====== DATA EXCERPTS ======

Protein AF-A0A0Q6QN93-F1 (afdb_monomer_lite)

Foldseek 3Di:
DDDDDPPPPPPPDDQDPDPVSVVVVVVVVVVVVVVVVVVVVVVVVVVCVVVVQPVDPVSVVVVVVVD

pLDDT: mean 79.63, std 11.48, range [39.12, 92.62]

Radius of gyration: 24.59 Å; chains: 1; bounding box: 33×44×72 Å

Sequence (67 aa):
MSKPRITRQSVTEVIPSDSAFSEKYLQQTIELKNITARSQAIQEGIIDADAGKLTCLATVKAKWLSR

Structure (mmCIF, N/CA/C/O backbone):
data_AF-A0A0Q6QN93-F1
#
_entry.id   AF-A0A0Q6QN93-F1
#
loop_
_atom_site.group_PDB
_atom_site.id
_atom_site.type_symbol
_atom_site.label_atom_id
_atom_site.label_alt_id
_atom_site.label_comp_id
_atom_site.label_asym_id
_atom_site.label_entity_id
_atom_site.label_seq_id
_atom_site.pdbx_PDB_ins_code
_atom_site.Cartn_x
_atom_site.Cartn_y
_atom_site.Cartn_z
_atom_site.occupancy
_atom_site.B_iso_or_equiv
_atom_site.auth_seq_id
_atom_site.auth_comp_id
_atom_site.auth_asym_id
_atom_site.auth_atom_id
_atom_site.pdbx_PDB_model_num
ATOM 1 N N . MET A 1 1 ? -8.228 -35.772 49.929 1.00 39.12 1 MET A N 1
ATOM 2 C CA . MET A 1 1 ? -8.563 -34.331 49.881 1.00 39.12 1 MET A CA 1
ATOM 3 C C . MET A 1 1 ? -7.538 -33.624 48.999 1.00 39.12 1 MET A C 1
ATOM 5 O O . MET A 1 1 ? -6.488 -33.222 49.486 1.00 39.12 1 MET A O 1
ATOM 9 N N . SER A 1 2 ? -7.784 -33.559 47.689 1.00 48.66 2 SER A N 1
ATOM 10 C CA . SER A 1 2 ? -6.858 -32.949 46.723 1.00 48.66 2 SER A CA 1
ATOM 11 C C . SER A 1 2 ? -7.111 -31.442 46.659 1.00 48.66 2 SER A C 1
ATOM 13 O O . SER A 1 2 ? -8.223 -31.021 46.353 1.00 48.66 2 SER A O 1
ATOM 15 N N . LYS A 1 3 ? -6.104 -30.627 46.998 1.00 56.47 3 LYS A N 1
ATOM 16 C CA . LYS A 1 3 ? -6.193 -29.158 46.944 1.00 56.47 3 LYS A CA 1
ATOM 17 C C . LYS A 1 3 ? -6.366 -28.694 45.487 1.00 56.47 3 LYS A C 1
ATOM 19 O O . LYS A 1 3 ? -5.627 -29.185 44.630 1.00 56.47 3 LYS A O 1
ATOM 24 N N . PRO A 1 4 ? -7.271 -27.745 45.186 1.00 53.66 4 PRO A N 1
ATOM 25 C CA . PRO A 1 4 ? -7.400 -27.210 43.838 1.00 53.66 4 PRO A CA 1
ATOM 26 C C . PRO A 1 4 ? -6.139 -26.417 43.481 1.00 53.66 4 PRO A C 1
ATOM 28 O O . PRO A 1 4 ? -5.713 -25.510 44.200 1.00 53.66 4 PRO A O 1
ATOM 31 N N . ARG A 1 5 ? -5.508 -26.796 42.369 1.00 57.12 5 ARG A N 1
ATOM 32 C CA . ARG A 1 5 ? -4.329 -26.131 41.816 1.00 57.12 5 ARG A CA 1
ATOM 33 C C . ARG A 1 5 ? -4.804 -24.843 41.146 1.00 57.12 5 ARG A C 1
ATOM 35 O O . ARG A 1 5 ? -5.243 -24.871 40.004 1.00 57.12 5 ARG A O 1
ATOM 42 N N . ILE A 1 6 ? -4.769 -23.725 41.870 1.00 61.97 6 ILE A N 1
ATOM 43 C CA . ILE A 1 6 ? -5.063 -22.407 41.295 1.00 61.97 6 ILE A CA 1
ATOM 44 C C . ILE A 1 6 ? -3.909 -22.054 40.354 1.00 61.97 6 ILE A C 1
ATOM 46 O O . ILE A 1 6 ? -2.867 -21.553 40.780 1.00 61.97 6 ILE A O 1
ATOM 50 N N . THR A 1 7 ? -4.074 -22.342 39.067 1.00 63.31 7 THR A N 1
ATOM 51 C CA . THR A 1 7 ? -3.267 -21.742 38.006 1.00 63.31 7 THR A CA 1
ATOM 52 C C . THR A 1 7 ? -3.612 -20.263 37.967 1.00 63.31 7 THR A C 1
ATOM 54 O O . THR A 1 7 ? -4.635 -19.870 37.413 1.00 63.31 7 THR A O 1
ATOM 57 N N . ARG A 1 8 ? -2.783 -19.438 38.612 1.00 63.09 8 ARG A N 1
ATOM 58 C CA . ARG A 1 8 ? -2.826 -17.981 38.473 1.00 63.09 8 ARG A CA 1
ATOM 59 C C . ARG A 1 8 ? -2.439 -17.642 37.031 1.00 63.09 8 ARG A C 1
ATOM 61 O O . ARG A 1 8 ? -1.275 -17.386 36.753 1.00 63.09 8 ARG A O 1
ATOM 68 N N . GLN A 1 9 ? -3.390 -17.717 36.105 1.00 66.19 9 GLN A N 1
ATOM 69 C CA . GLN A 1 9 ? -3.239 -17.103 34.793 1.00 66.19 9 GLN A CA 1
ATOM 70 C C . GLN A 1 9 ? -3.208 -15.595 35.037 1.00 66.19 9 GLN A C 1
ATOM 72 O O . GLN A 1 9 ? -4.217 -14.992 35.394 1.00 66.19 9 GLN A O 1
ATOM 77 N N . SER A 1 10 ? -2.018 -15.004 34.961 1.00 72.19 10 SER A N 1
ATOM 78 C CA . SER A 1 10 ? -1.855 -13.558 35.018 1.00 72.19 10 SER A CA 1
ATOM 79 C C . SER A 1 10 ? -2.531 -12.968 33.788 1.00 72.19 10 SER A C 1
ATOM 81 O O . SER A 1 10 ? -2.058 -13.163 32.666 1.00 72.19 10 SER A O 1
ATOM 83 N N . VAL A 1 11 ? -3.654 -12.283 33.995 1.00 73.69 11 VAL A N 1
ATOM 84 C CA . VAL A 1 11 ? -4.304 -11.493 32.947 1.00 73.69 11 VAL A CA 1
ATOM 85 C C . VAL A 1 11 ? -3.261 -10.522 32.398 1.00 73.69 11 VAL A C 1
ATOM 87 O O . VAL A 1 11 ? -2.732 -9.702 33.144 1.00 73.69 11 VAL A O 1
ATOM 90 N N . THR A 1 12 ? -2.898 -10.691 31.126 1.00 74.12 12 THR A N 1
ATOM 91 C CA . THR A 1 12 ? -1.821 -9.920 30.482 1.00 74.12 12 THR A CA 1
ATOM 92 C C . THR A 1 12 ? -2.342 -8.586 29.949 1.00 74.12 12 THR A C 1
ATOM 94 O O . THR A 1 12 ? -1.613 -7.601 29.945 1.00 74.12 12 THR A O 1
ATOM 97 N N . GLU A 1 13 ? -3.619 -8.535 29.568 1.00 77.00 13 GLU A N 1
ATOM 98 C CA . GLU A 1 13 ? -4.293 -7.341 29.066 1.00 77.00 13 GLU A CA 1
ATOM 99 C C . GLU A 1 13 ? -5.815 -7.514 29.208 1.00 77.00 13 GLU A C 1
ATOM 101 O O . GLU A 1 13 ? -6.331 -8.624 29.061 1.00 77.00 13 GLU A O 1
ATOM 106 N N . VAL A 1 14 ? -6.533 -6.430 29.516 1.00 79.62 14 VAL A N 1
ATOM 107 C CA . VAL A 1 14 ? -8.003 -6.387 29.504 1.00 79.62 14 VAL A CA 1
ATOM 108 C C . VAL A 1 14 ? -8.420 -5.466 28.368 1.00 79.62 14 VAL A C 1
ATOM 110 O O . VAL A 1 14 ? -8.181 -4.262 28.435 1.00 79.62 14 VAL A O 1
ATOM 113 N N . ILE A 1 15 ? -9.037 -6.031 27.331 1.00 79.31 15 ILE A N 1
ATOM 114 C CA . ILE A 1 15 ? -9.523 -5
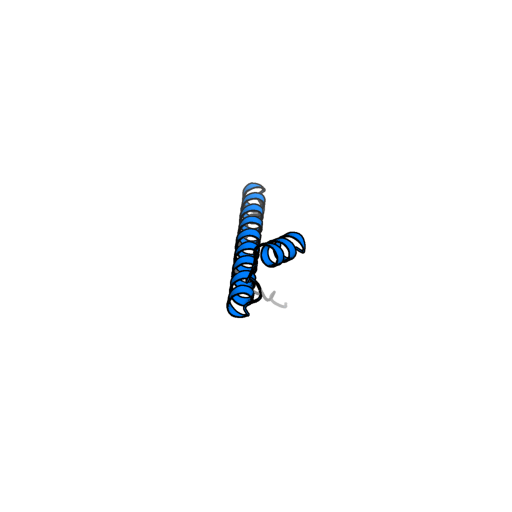.273 26.175 1.00 79.31 15 ILE A CA 1
ATOM 115 C C . ILE A 1 15 ? -10.955 -4.800 26.469 1.00 79.31 15 ILE A C 1
ATOM 117 O O . ILE A 1 15 ? -11.814 -5.644 26.749 1.00 79.31 15 ILE A O 1
ATOM 121 N N . PRO A 1 16 ? -11.245 -3.487 26.418 1.00 81.69 16 PRO A N 1
ATOM 122 C CA . PRO A 1 16 ? -12.605 -2.979 26.567 1.00 81.69 16 PRO A CA 1
ATOM 123 C C . PRO A 1 16 ? -13.523 -3.534 25.472 1.00 81.69 16 PRO A C 1
ATOM 125 O O . PRO A 1 16 ? -13.162 -3.556 24.299 1.00 81.69 16 PRO A O 1
ATOM 128 N N . SER A 1 17 ? -14.724 -3.973 25.845 1.00 81.88 17 SER A N 1
ATOM 129 C CA . SER A 1 17 ? -15.717 -4.514 24.906 1.00 81.88 17 SER A CA 1
ATOM 130 C C . SER A 1 17 ? -16.824 -3.513 24.563 1.00 81.88 17 SER A C 1
ATOM 132 O O . SER A 1 17 ? -17.897 -3.917 24.115 1.00 81.88 17 SER A O 1
ATOM 134 N N . ASP A 1 18 ? -16.621 -2.224 24.843 1.00 90.62 18 ASP A N 1
ATOM 135 C CA . ASP A 1 18 ? -17.605 -1.194 24.527 1.00 90.62 18 ASP A CA 1
ATOM 136 C C . ASP A 1 18 ? -17.581 -0.812 23.036 1.00 90.62 18 ASP A C 1
ATOM 138 O O . ASP A 1 18 ? -16.618 -1.062 22.296 1.00 90.62 18 ASP A O 1
ATOM 142 N N . SER A 1 19 ? -18.691 -0.232 22.572 1.00 86.94 19 SER A N 1
ATOM 143 C CA . SER A 1 19 ? -18.860 0.138 21.167 1.00 86.94 19 SER A CA 1
ATOM 144 C C . SER A 1 19 ? -17.882 1.229 20.737 1.00 86.94 19 SER A C 1
ATOM 146 O O . SER A 1 19 ? -17.371 1.173 19.623 1.00 86.94 19 SER A O 1
ATOM 148 N N . ALA A 1 20 ? -17.552 2.176 21.621 1.00 90.25 20 ALA A N 1
ATOM 149 C CA . ALA A 1 20 ? -16.642 3.271 21.303 1.00 90.25 20 ALA A CA 1
ATOM 150 C C . ALA A 1 20 ? -15.208 2.768 21.079 1.00 90.25 20 ALA A C 1
ATOM 152 O O . ALA A 1 20 ? -14.522 3.234 20.167 1.00 90.25 20 ALA A O 1
ATOM 153 N N . PHE A 1 21 ? -14.758 1.794 21.873 1.00 90.31 21 PHE A N 1
ATOM 154 C CA . PHE A 1 21 ? -13.494 1.102 21.652 1.00 90.31 21 PHE A CA 1
ATOM 155 C C . PHE A 1 21 ? -13.502 0.352 20.318 1.00 90.31 21 PHE A C 1
ATOM 157 O O . PHE A 1 21 ? -12.586 0.522 19.514 1.00 90.31 21 PHE A O 1
ATOM 164 N N . SER A 1 22 ? -14.557 -0.421 20.052 1.00 87.25 22 SER A N 1
ATOM 165 C CA . SER A 1 22 ? -14.680 -1.217 18.824 1.00 87.25 22 SER A CA 1
ATOM 166 C C . SER A 1 22 ? -14.665 -0.345 17.562 1.00 87.25 22 SER A C 1
ATOM 168 O O . SER A 1 22 ? -13.968 -0.656 16.595 1.00 87.25 22 SER A O 1
ATOM 170 N N . GLU A 1 23 ? -15.378 0.782 17.580 1.00 90.25 23 GLU A N 1
ATOM 171 C CA . GLU A 1 23 ? -15.409 1.753 16.483 1.00 90.25 23 GLU A CA 1
ATOM 172 C C . GLU A 1 23 ? -14.047 2.418 16.264 1.00 90.25 23 GLU A C 1
ATOM 174 O O . GLU A 1 23 ? -13.561 2.465 15.131 1.00 90.25 23 GLU A O 1
ATOM 179 N N . LYS A 1 24 ? -13.389 2.883 17.336 1.00 90.44 24 LYS A N 1
ATOM 180 C CA . LYS A 1 24 ? -12.047 3.482 17.244 1.00 90.44 24 LYS A CA 1
ATOM 181 C C . LYS A 1 24 ? -11.016 2.489 16.725 1.00 90.44 24 LYS A C 1
ATOM 183 O O . LYS A 1 24 ? -10.213 2.839 15.862 1.00 90.44 24 LYS A O 1
ATOM 188 N N . TYR A 1 25 ? -11.048 1.256 17.220 1.00 88.88 25 TYR A N 1
ATOM 189 C CA . TYR A 1 25 ? -10.139 0.202 16.784 1.00 88.88 25 TYR A CA 1
ATOM 190 C C . TYR A 1 25 ? -10.330 -0.120 15.296 1.00 88.88 25 TYR A C 1
ATOM 192 O O . TYR A 1 25 ? -9.358 -0.248 14.546 1.00 88.88 25 TYR A O 1
ATOM 200 N N . LEU A 1 26 ? -11.584 -0.184 14.836 1.00 89.12 26 LEU A N 1
ATOM 201 C CA . LEU A 1 26 ? -11.894 -0.388 13.424 1.00 89.12 26 LEU A CA 1
ATOM
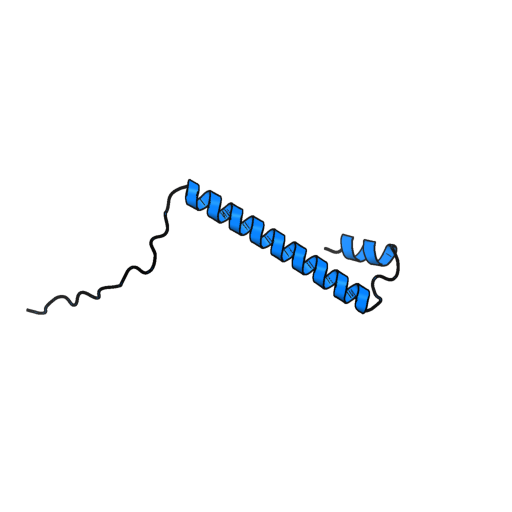 202 C
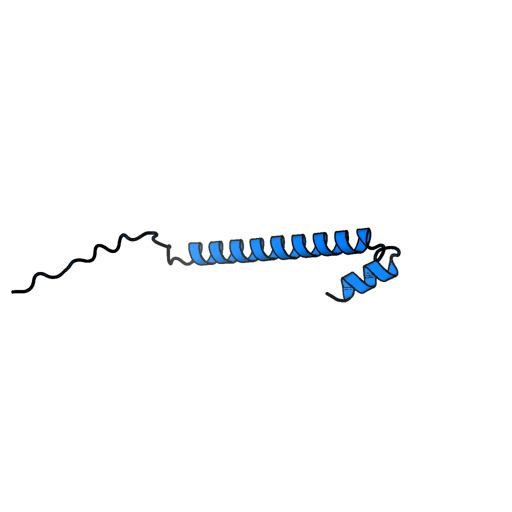 C . LEU A 1 26 ? -11.388 0.774 12.557 1.00 89.12 26 LEU A C 1
ATOM 204 O O . LEU A 1 26 ? -10.754 0.529 11.531 1.00 89.12 26 LEU A O 1
ATOM 208 N N . GLN A 1 27 ? -11.612 2.023 12.976 1.00 91.81 27 GLN A N 1
ATOM 209 C CA . GLN A 1 27 ? -11.128 3.211 12.265 1.00 91.81 27 GLN A CA 1
ATOM 210 C C . GLN A 1 27 ? -9.602 3.220 12.140 1.00 91.81 27 GLN A C 1
ATOM 212 O O . GLN A 1 27 ? -9.087 3.366 11.033 1.00 91.81 27 GLN A O 1
ATOM 217 N N . GLN A 1 28 ? -8.885 2.980 13.240 1.00 91.75 28 GLN A N 1
ATOM 218 C CA . GLN A 1 28 ? -7.420 2.891 13.241 1.00 91.75 28 GLN A CA 1
ATOM 219 C C . GLN A 1 28 ? -6.919 1.777 12.318 1.00 91.75 28 GLN A C 1
ATOM 221 O O . GLN A 1 28 ? -5.954 1.958 11.578 1.00 91.75 28 GLN A O 1
ATOM 226 N N . THR A 1 29 ? -7.601 0.631 12.312 1.00 90.94 29 THR A N 1
ATOM 227 C CA . THR A 1 29 ? -7.251 -0.492 11.435 1.00 90.94 29 THR A CA 1
ATOM 228 C C . THR A 1 29 ? -7.441 -0.137 9.959 1.00 90.94 29 THR A C 1
ATOM 230 O O . THR A 1 29 ? -6.606 -0.492 9.125 1.00 90.94 29 THR A O 1
ATOM 233 N N . ILE A 1 30 ? -8.526 0.561 9.611 1.00 90.44 30 ILE A N 1
ATOM 234 C CA . ILE A 1 30 ? -8.785 1.025 8.240 1.00 90.44 30 ILE A CA 1
ATOM 235 C C . ILE A 1 30 ? -7.740 2.061 7.818 1.00 90.44 30 ILE A C 1
ATOM 237 O O . ILE A 1 30 ? -7.189 1.965 6.721 1.00 90.44 30 ILE A O 1
ATOM 241 N N . GLU A 1 31 ? -7.436 3.025 8.685 1.00 91.94 31 GLU A N 1
ATOM 242 C CA . GLU A 1 31 ? -6.424 4.047 8.429 1.00 91.94 31 GLU A CA 1
ATOM 243 C C . GLU A 1 31 ? -5.046 3.420 8.194 1.00 91.94 31 GLU A C 1
ATOM 245 O O . GLU A 1 31 ? -4.394 3.721 7.193 1.00 91.94 31 GLU A O 1
ATOM 250 N N . LEU A 1 32 ? -4.647 2.466 9.041 1.00 91.38 32 LEU A N 1
ATOM 251 C CA . LEU A 1 32 ? -3.392 1.738 8.884 1.00 91.38 32 LEU A CA 1
ATOM 252 C C . LEU A 1 32 ? -3.338 0.990 7.547 1.00 91.38 32 LEU A C 1
ATOM 254 O O . LEU A 1 32 ? -2.355 1.112 6.819 1.00 91.38 32 LEU A O 1
ATOM 258 N N . LYS A 1 33 ? -4.411 0.276 7.175 1.00 90.25 33 LYS A N 1
ATOM 259 C CA . LYS A 1 33 ? -4.502 -0.414 5.877 1.00 90.25 33 LYS A CA 1
ATOM 260 C C . LYS A 1 33 ? -4.359 0.553 4.701 1.00 90.25 33 LYS A C 1
ATOM 262 O O . LYS A 1 33 ? -3.650 0.239 3.747 1.00 90.25 33 LYS A O 1
ATOM 267 N N . ASN A 1 34 ? -4.981 1.728 4.778 1.00 90.50 34 ASN A N 1
ATOM 268 C CA . ASN A 1 34 ? -4.867 2.757 3.745 1.00 90.50 34 ASN A CA 1
ATOM 269 C C . ASN A 1 34 ? -3.441 3.311 3.637 1.00 90.50 34 ASN A C 1
ATOM 271 O O . ASN A 1 34 ? -2.927 3.465 2.527 1.00 90.50 34 ASN A O 1
ATOM 275 N N . ILE A 1 35 ? -2.782 3.579 4.768 1.00 91.75 35 ILE A N 1
ATOM 276 C CA . ILE A 1 35 ? -1.385 4.032 4.797 1.00 91.75 35 ILE A CA 1
ATOM 
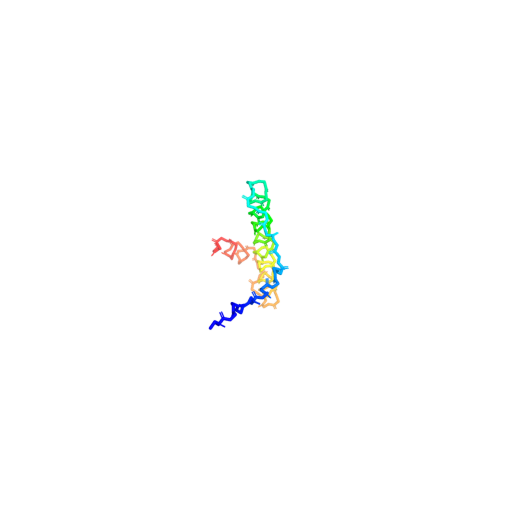277 C C . ILE A 1 35 ? -0.472 2.968 4.179 1.00 91.75 35 ILE A C 1
ATOM 279 O O . ILE A 1 35 ? 0.346 3.295 3.317 1.00 91.75 35 ILE A O 1
ATOM 283 N N . THR A 1 36 ? -0.639 1.696 4.555 1.00 92.62 36 THR A N 1
ATOM 284 C CA . THR A 1 36 ? 0.137 0.581 3.997 1.00 92.62 36 THR A CA 1
ATOM 285 C C . THR A 1 36 ? -0.077 0.443 2.491 1.00 92.62 36 THR A C 1
ATOM 287 O O . THR A 1 36 ? 0.901 0.389 1.748 1.00 92.62 36 THR A O 1
ATOM 290 N N . ALA A 1 37 ? -1.328 0.461 2.019 1.00 87.75 37 ALA A N 1
ATOM 291 C CA . ALA A 1 37 ? -1.641 0.362 0.593 1.00 87.75 37 ALA A CA 1
ATOM 292 C C . ALA A 1 37 ? -1.034 1.523 -0.211 1.00 87.75 37 ALA A C 1
ATOM 294 O O . ALA A 1 37 ? -0.447 1.316 -1.275 1.00 87.75 37 ALA A O 1
ATOM 295 N N . ARG A 1 38 ? -1.112 2.750 0.319 1.00 87.19 38 ARG A N 1
ATOM 296 C CA . ARG A 1 38 ? -0.500 3.927 -0.306 1.00 87.19 38 ARG A CA 1
ATOM 297 C C 
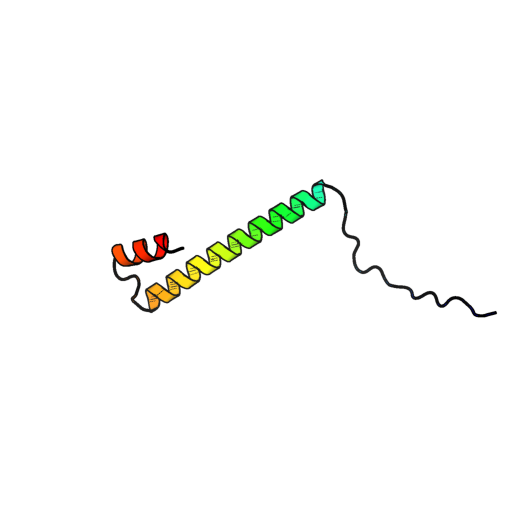. ARG A 1 38 ? 1.022 3.820 -0.349 1.00 87.19 38 ARG A C 1
ATOM 299 O O . ARG A 1 38 ? 1.619 4.122 -1.378 1.00 87.19 38 ARG A O 1
ATOM 306 N N . SER A 1 39 ? 1.646 3.394 0.748 1.00 88.56 39 SER A N 1
ATOM 307 C CA . SER A 1 39 ? 3.097 3.204 0.820 1.00 88.56 39 SER A CA 1
ATOM 308 C C . SER A 1 39 ? 3.571 2.152 -0.186 1.00 88.56 39 SER A C 1
ATOM 310 O O . SER A 1 39 ? 4.522 2.405 -0.924 1.00 88.56 39 SER A O 1
ATOM 312 N N . GLN A 1 40 ? 2.854 1.032 -0.302 1.00 89.62 40 GLN A N 1
ATOM 313 C CA
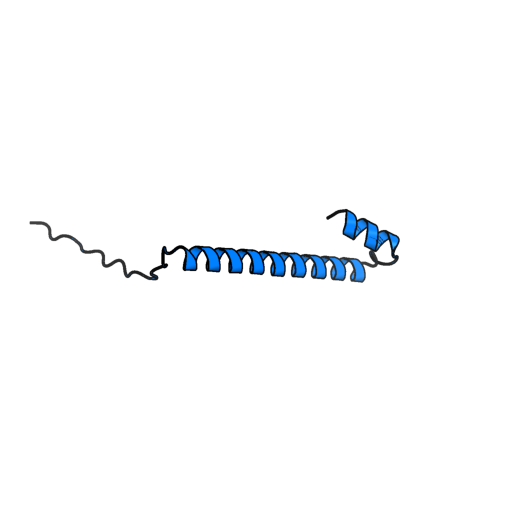 . GLN A 1 40 ? 3.143 -0.004 -1.291 1.00 89.62 40 GLN A CA 1
ATOM 314 C C . GLN A 1 40 ? 3.030 0.526 -2.728 1.00 89.62 40 GLN A C 1
ATOM 316 O O . GLN A 1 40 ? 3.929 0.304 -3.536 1.00 89.62 40 GLN A O 1
ATOM 321 N N . ALA A 1 41 ? 1.967 1.273 -3.043 1.00 84.25 41 ALA A N 1
ATOM 322 C CA . ALA A 1 41 ? 1.785 1.848 -4.374 1.00 84.25 41 ALA A CA 1
ATOM 323 C C . ALA A 1 41 ? 2.912 2.824 -4.756 1.00 84.25 41 ALA A C 1
ATOM 325 O O . ALA A 1 41 ? 3.371 2.814 -5.899 1.00 84.25 41 ALA A O 1
ATOM 326 N N . ILE A 1 42 ? 3.383 3.636 -3.801 1.00 84.38 42 ILE A N 1
ATOM 327 C CA . ILE A 1 42 ? 4.533 4.531 -3.999 1.00 84.38 42 ILE A CA 1
ATOM 328 C C . ILE A 1 42 ? 5.796 3.716 -4.283 1.00 84.38 42 ILE A C 1
ATOM 330 O O . ILE A 1 42 ? 6.496 4.004 -5.251 1.00 84.38 42 ILE A O 1
ATOM 334 N N . GLN A 1 43 ? 6.066 2.684 -3.482 1.00 87.06 43 GLN A N 1
ATOM 335 C CA . GLN A 1 43 ? 7.268 1.867 -3.630 1.00 87.06 43 GLN A CA 1
ATOM 336 C C . GLN A 1 43 ? 7.313 1.143 -4.978 1.00 87.06 43 GLN A C 1
ATOM 338 O O . GLN A 1 43 ? 8.346 1.128 -5.642 1.00 87.06 43 GLN A O 1
ATOM 343 N N . GLU A 1 44 ? 6.185 0.589 -5.420 1.00 85.75 44 GLU A N 1
ATOM 344 C CA . GLU A 1 44 ? 6.071 -0.023 -6.744 1.00 85.75 44 GLU A CA 1
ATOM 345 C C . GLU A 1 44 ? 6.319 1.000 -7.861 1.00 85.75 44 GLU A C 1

======

* WHAT THE EXERCISE ASKS
Above are the records; from them, give again exactly the lines from the one containing "ATOM 217 N N" through the one containing "ATOM 243 C C", both included.

* ANSWER AREA
ATOM 217 N N . GLN A 1 28 ? -8.885 2.980 13.240 1.00 91.75 28 GLN A N 1
ATOM 218 C CA . GLN A 1 28 ? -7.420 2.891 13.241 1.00 91.75 28 GLN A CA 1
ATOM 219 C C . GLN A 1 28 ? -6.919 1.777 12.318 1.00 91.75 28 GLN A C 1
ATOM 221 O O . GLN A 1 28 ? -5.954 1.958 11.578 1.00 91.75 28 GLN A O 1
ATOM 226 N N . THR A 1 29 ? -7.601 0.631 12.312 1.00 90.94 29 THR A N 1
ATOM 227 C CA . THR A 1 29 ? -7.251 -0.492 11.435 1.00 90.94 29 THR A CA 1
ATOM 228 C C . THR A 1 29 ? -7.441 -0.137 9.959 1.00 90.94 29 THR A C 1
ATOM 230 O O . THR A 1 29 ? -6.606 -0.492 9.125 1.00 90.94 29 THR A O 1
ATOM 233 N N . ILE A 1 30 ? -8.526 0.561 9.611 1.00 90.44 30 ILE A N 1
ATOM 234 C CA . ILE A 1 30 ? -8.785 1.025 8.240 1.00 90.44 30 ILE A CA 1
ATOM 235 C C . ILE A 1 30 ? -7.740 2.061 7.818 1.00 90.44 30 ILE A C 1
ATOM 237 O O . ILE A 1 30 ? -7.189 1.965 6.721 1.00 90.44 30 ILE A O 1
ATOM 241 N N . GLU A 1 31 ? -7.436 3.025 8.685 1.00 91.94 31 GLU A N 1
ATOM 242 C CA . GLU A 1 31 ? -6.424 4.047 8.429 1.00 91.94 31 GLU A CA 1
ATOM 243 C C . GLU A 1 31 ? -5.046 3.420 8.194 1.00 91.94 31 GLU A C 1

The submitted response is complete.